In highly sophisticated detective work, Aucott and Solosky are studying patients using proteomics – the study of ultra-specific proteins, which are like footprints in the blood. “What makes our study very unique is that we have the patients at the time of their initial diagnosis, when they have the rash, before they even get antibiotics,” says Aucott. “Then we follow them for seven visits,” taking blood samples each time. “So we can follow these proteomic shifts” – the trail of the footprints – “just like you would in a patient who’s having a heart attack, except our time scale isn’t a matter of hours, but many months.” The goal is to find changes over time that can lead to a test that says, “This person still has active Lyme disease,” or “the disease is not active in this person.”
The real Holy Grail, Aucott continues, “would be if we can find a pattern that identifies people who are destined not to recover completely, the people who are going to need further intervention because they’re destined to go on to PTLDS. In medicine, we like to treat people, but then we also like to repeat their test and show that they’re cured. Like in cancer, you repeat the CT scan, or in a heart attack, you repeat the EKG. But in Lyme disease, there’s nothing to repeat, nothing to show that the person has recovered.”
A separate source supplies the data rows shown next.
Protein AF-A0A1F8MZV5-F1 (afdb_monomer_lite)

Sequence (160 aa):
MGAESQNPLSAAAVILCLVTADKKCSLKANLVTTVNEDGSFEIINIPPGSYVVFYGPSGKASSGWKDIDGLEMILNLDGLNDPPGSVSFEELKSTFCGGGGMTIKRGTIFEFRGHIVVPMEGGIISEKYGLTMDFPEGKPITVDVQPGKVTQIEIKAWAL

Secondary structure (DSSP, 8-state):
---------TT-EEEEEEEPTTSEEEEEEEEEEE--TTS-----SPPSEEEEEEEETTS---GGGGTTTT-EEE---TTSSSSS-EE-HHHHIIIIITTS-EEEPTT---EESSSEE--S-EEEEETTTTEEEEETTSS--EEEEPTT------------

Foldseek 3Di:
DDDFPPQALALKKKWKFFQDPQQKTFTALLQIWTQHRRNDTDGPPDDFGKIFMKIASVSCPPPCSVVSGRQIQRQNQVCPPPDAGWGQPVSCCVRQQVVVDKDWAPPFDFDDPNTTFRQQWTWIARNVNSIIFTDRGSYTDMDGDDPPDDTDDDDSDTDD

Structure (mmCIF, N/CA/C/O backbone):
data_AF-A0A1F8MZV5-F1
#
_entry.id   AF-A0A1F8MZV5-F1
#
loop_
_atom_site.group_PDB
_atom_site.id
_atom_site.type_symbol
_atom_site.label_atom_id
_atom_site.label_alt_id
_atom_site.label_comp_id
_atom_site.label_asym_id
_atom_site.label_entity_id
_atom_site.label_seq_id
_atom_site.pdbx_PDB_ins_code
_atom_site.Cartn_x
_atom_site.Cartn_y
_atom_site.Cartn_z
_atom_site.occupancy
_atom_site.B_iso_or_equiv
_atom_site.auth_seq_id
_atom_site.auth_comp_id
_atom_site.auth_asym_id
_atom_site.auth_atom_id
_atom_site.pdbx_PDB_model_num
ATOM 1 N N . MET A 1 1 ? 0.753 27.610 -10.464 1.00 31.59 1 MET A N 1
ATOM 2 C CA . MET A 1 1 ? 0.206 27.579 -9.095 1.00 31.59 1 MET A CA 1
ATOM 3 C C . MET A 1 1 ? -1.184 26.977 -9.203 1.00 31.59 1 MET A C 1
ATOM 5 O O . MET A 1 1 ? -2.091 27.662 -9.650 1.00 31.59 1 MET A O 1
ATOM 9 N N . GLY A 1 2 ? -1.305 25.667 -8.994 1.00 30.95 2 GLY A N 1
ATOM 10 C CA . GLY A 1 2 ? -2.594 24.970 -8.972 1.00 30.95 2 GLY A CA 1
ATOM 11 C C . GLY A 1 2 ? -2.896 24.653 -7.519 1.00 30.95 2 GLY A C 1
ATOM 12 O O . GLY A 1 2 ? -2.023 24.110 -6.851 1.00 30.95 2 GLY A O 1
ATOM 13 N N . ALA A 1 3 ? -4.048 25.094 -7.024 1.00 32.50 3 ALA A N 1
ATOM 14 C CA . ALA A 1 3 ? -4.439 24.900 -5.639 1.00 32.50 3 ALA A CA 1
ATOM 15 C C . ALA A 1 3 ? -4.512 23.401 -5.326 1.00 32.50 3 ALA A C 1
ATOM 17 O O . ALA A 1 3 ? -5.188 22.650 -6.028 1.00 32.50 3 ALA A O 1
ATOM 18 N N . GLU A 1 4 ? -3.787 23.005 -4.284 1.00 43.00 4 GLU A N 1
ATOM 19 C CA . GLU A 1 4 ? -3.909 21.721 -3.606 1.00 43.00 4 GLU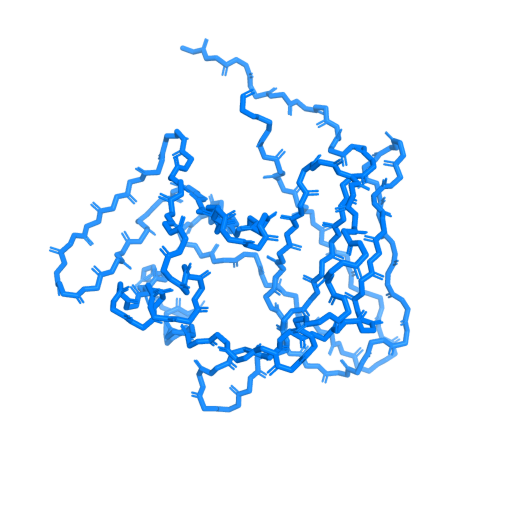 A CA 1
ATOM 20 C C . GLU A 1 4 ? -5.394 21.467 -3.331 1.00 43.00 4 GLU A C 1
ATOM 22 O O . GLU A 1 4 ? -6.059 22.267 -2.668 1.00 43.00 4 GLU A O 1
ATOM 27 N N . SER A 1 5 ? -5.957 20.391 -3.881 1.00 42.09 5 SER A N 1
ATOM 28 C CA . SER A 1 5 ? -7.318 20.016 -3.521 1.00 42.09 5 SER A CA 1
ATOM 29 C C . SER A 1 5 ? -7.279 19.469 -2.096 1.00 42.09 5 SER A C 1
ATOM 31 O O . SER A 1 5 ? -6.880 18.333 -1.878 1.00 42.09 5 SER A O 1
ATOM 33 N N . GLN A 1 6 ? -7.694 20.284 -1.126 1.00 45.16 6 GLN A N 1
ATOM 34 C CA . GLN A 1 6 ? -7.960 19.873 0.260 1.00 45.16 6 GLN A CA 1
ATOM 35 C C . GLN A 1 6 ? -9.190 18.950 0.377 1.00 45.16 6 GLN A C 1
ATOM 37 O O . GLN A 1 6 ? -9.694 18.729 1.476 1.00 45.16 6 GLN A O 1
ATOM 42 N N . ASN A 1 7 ? -9.723 18.445 -0.742 1.00 51.09 7 ASN A N 1
ATOM 43 C CA . ASN A 1 7 ? -10.899 17.597 -0.714 1.00 51.09 7 ASN A CA 1
ATOM 44 C C . ASN A 1 7 ? -10.483 16.178 -0.320 1.00 51.09 7 ASN A C 1
ATOM 46 O O . ASN A 1 7 ? -9.618 15.597 -0.983 1.00 51.09 7 ASN A O 1
ATOM 50 N N . PRO A 1 8 ? -11.105 15.594 0.714 1.00 56.53 8 PRO A N 1
ATOM 51 C CA . PRO A 1 8 ? -10.853 14.211 1.067 1.00 56.53 8 PRO A CA 1
ATOM 52 C C . PRO A 1 8 ? -11.150 13.301 -0.129 1.00 56.53 8 PRO A C 1
ATOM 54 O O . PRO A 1 8 ? -12.138 13.505 -0.843 1.00 56.53 8 PRO A O 1
ATOM 57 N N . LEU A 1 9 ? -10.320 12.272 -0.338 1.00 67.62 9 LEU A N 1
ATOM 58 C CA . LEU A 1 9 ? -10.615 11.201 -1.293 1.00 67.62 9 LEU A CA 1
ATOM 59 C C . LEU A 1 9 ? -11.731 10.302 -0.745 1.00 67.62 9 LEU A C 1
ATOM 61 O O . LEU A 1 9 ? -11.521 9.133 -0.425 1.00 67.62 9 LEU A O 1
ATOM 65 N N . SER A 1 10 ? -12.922 10.877 -0.618 1.00 66.06 10 SER A N 1
ATOM 66 C CA . SER A 1 10 ? -14.126 10.168 -0.210 1.00 66.06 10 SER A CA 1
ATOM 67 C C . SER A 1 10 ? -14.352 8.942 -1.090 1.00 66.06 10 SER A C 1
ATOM 69 O O . SER A 1 10 ? -14.041 8.931 -2.285 1.00 66.06 10 SER A O 1
ATOM 71 N N . ALA A 1 11 ? -14.863 7.886 -0.465 1.00 70.25 11 ALA A N 1
ATOM 72 C CA . ALA A 1 11 ? -15.061 6.566 -1.040 1.00 70.25 11 ALA A CA 1
ATOM 73 C C . ALA A 1 11 ? -13.787 5.815 -1.443 1.00 70.25 11 ALA A C 1
ATOM 75 O O . ALA A 1 11 ? -13.919 4.631 -1.730 1.00 70.25 11 ALA A O 1
ATOM 76 N N . ALA A 1 12 ? -12.583 6.405 -1.445 1.00 78.12 12 ALA A N 1
ATOM 77 C CA . ALA A 1 12 ? -11.360 5.687 -1.810 1.00 78.12 12 ALA A CA 1
ATOM 78 C C . ALA A 1 12 ? -11.157 4.428 -0.961 1.00 78.12 12 ALA A C 1
ATOM 80 O O . ALA A 1 12 ? -11.575 4.348 0.189 1.00 78.12 12 ALA A O 1
ATOM 81 N N . ALA A 1 13 ? -10.501 3.427 -1.532 1.00 81.62 13 ALA A N 1
ATOM 82 C CA . ALA A 1 13 ? -10.144 2.224 -0.795 1.00 81.62 13 ALA A CA 1
ATOM 83 C C . ALA A 1 13 ? -8.699 2.331 -0.319 1.00 81.62 13 ALA A C 1
ATOM 85 O O . ALA A 1 13 ? -7.832 2.675 -1.118 1.00 81.62 13 ALA A O 1
ATOM 86 N N . VAL A 1 14 ? -8.437 2.015 0.946 1.00 86.06 14 VAL A N 1
ATOM 87 C CA . VAL A 1 14 ? -7.089 1.950 1.527 1.00 86.06 14 VAL A CA 1
ATOM 88 C C . VAL A 1 14 ? -6.759 0.493 1.801 1.00 86.06 14 VAL A C 1
ATOM 90 O O . VAL A 1 14 ? -7.597 -0.226 2.340 1.00 86.06 14 VAL A O 1
ATOM 93 N N . ILE A 1 15 ? -5.552 0.059 1.441 1.00 87.31 15 ILE A N 1
ATOM 94 C CA . ILE A 1 15 ? -5.033 -1.277 1.747 1.00 87.31 15 ILE A CA 1
ATOM 95 C C . ILE A 1 15 ? -3.621 -1.183 2.323 1.00 87.31 15 ILE A C 1
ATOM 97 O O . ILE A 1 15 ? -2.794 -0.387 1.868 1.00 87.31 15 ILE A O 1
ATOM 101 N N . LEU A 1 16 ? -3.346 -2.009 3.333 1.00 88.81 16 LEU A N 1
ATOM 102 C CA . LEU A 1 16 ? -2.031 -2.085 3.961 1.00 88.81 16 LEU A CA 1
ATOM 103 C C . LEU A 1 16 ? -1.185 -3.221 3.382 1.00 88.81 16 LEU A C 1
ATOM 105 O O . LEU A 1 16 ? -1.641 -4.355 3.207 1.00 88.81 16 LEU A O 1
ATOM 109 N N . CYS A 1 17 ? 0.088 -2.913 3.143 1.00 89.12 17 CYS A N 1
ATOM 110 C CA . CYS A 1 17 ? 1.103 -3.872 2.735 1.00 89.12 17 CYS A CA 1
ATOM 111 C C . CYS A 1 17 ? 2.082 -4.119 3.884 1.00 89.12 17 CYS A C 1
ATOM 113 O O . CYS A 1 17 ? 2.848 -3.222 4.234 1.00 89.12 17 CYS A O 1
ATOM 115 N N . LEU A 1 18 ? 2.065 -5.314 4.477 1.00 89.94 18 LEU A N 1
ATOM 116 C CA . LEU A 1 18 ? 2.930 -5.661 5.610 1.00 89.94 18 LEU A CA 1
ATOM 117 C C . LEU A 1 18 ? 4.380 -5.783 5.147 1.00 89.94 18 LEU A C 1
ATOM 119 O O . LEU A 1 18 ? 4.672 -6.650 4.324 1.00 89.94 18 LEU A O 1
ATOM 123 N N . VAL A 1 19 ? 5.275 -4.969 5.700 1.00 86.44 19 VAL A N 1
ATOM 124 C CA . VAL A 1 19 ? 6.715 -5.044 5.439 1.00 86.44 19 VAL A CA 1
ATOM 125 C C . VAL A 1 19 ? 7.290 -6.265 6.155 1.00 86.44 19 VAL A C 1
ATOM 127 O O . VAL A 1 19 ? 7.124 -6.452 7.359 1.00 86.44 19 VAL A O 1
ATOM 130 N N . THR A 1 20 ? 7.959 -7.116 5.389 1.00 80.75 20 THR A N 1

Still other things to think about: When someone with Lyme disease doesn’t get better, is it because the antibiotics didn’t kill every last bacteria and a few remain dormant? “That’s one hypothesis. Or maybe the infection triggered an autoimmune disease; there’s good precedent for that, as in rheumatoid arthritis. Or maybe it’s a combination of the two; maybe most of the infection is gone, but that little bit triggers an ongoing inflammation.”
Hopkins is the first academic medical center to “formally embrace the challenge of doing research on these chronically ill patients that nobody seems to understand,” Aucott states. “I’m really proud of Johns Hopkins for being willing to tackle this.”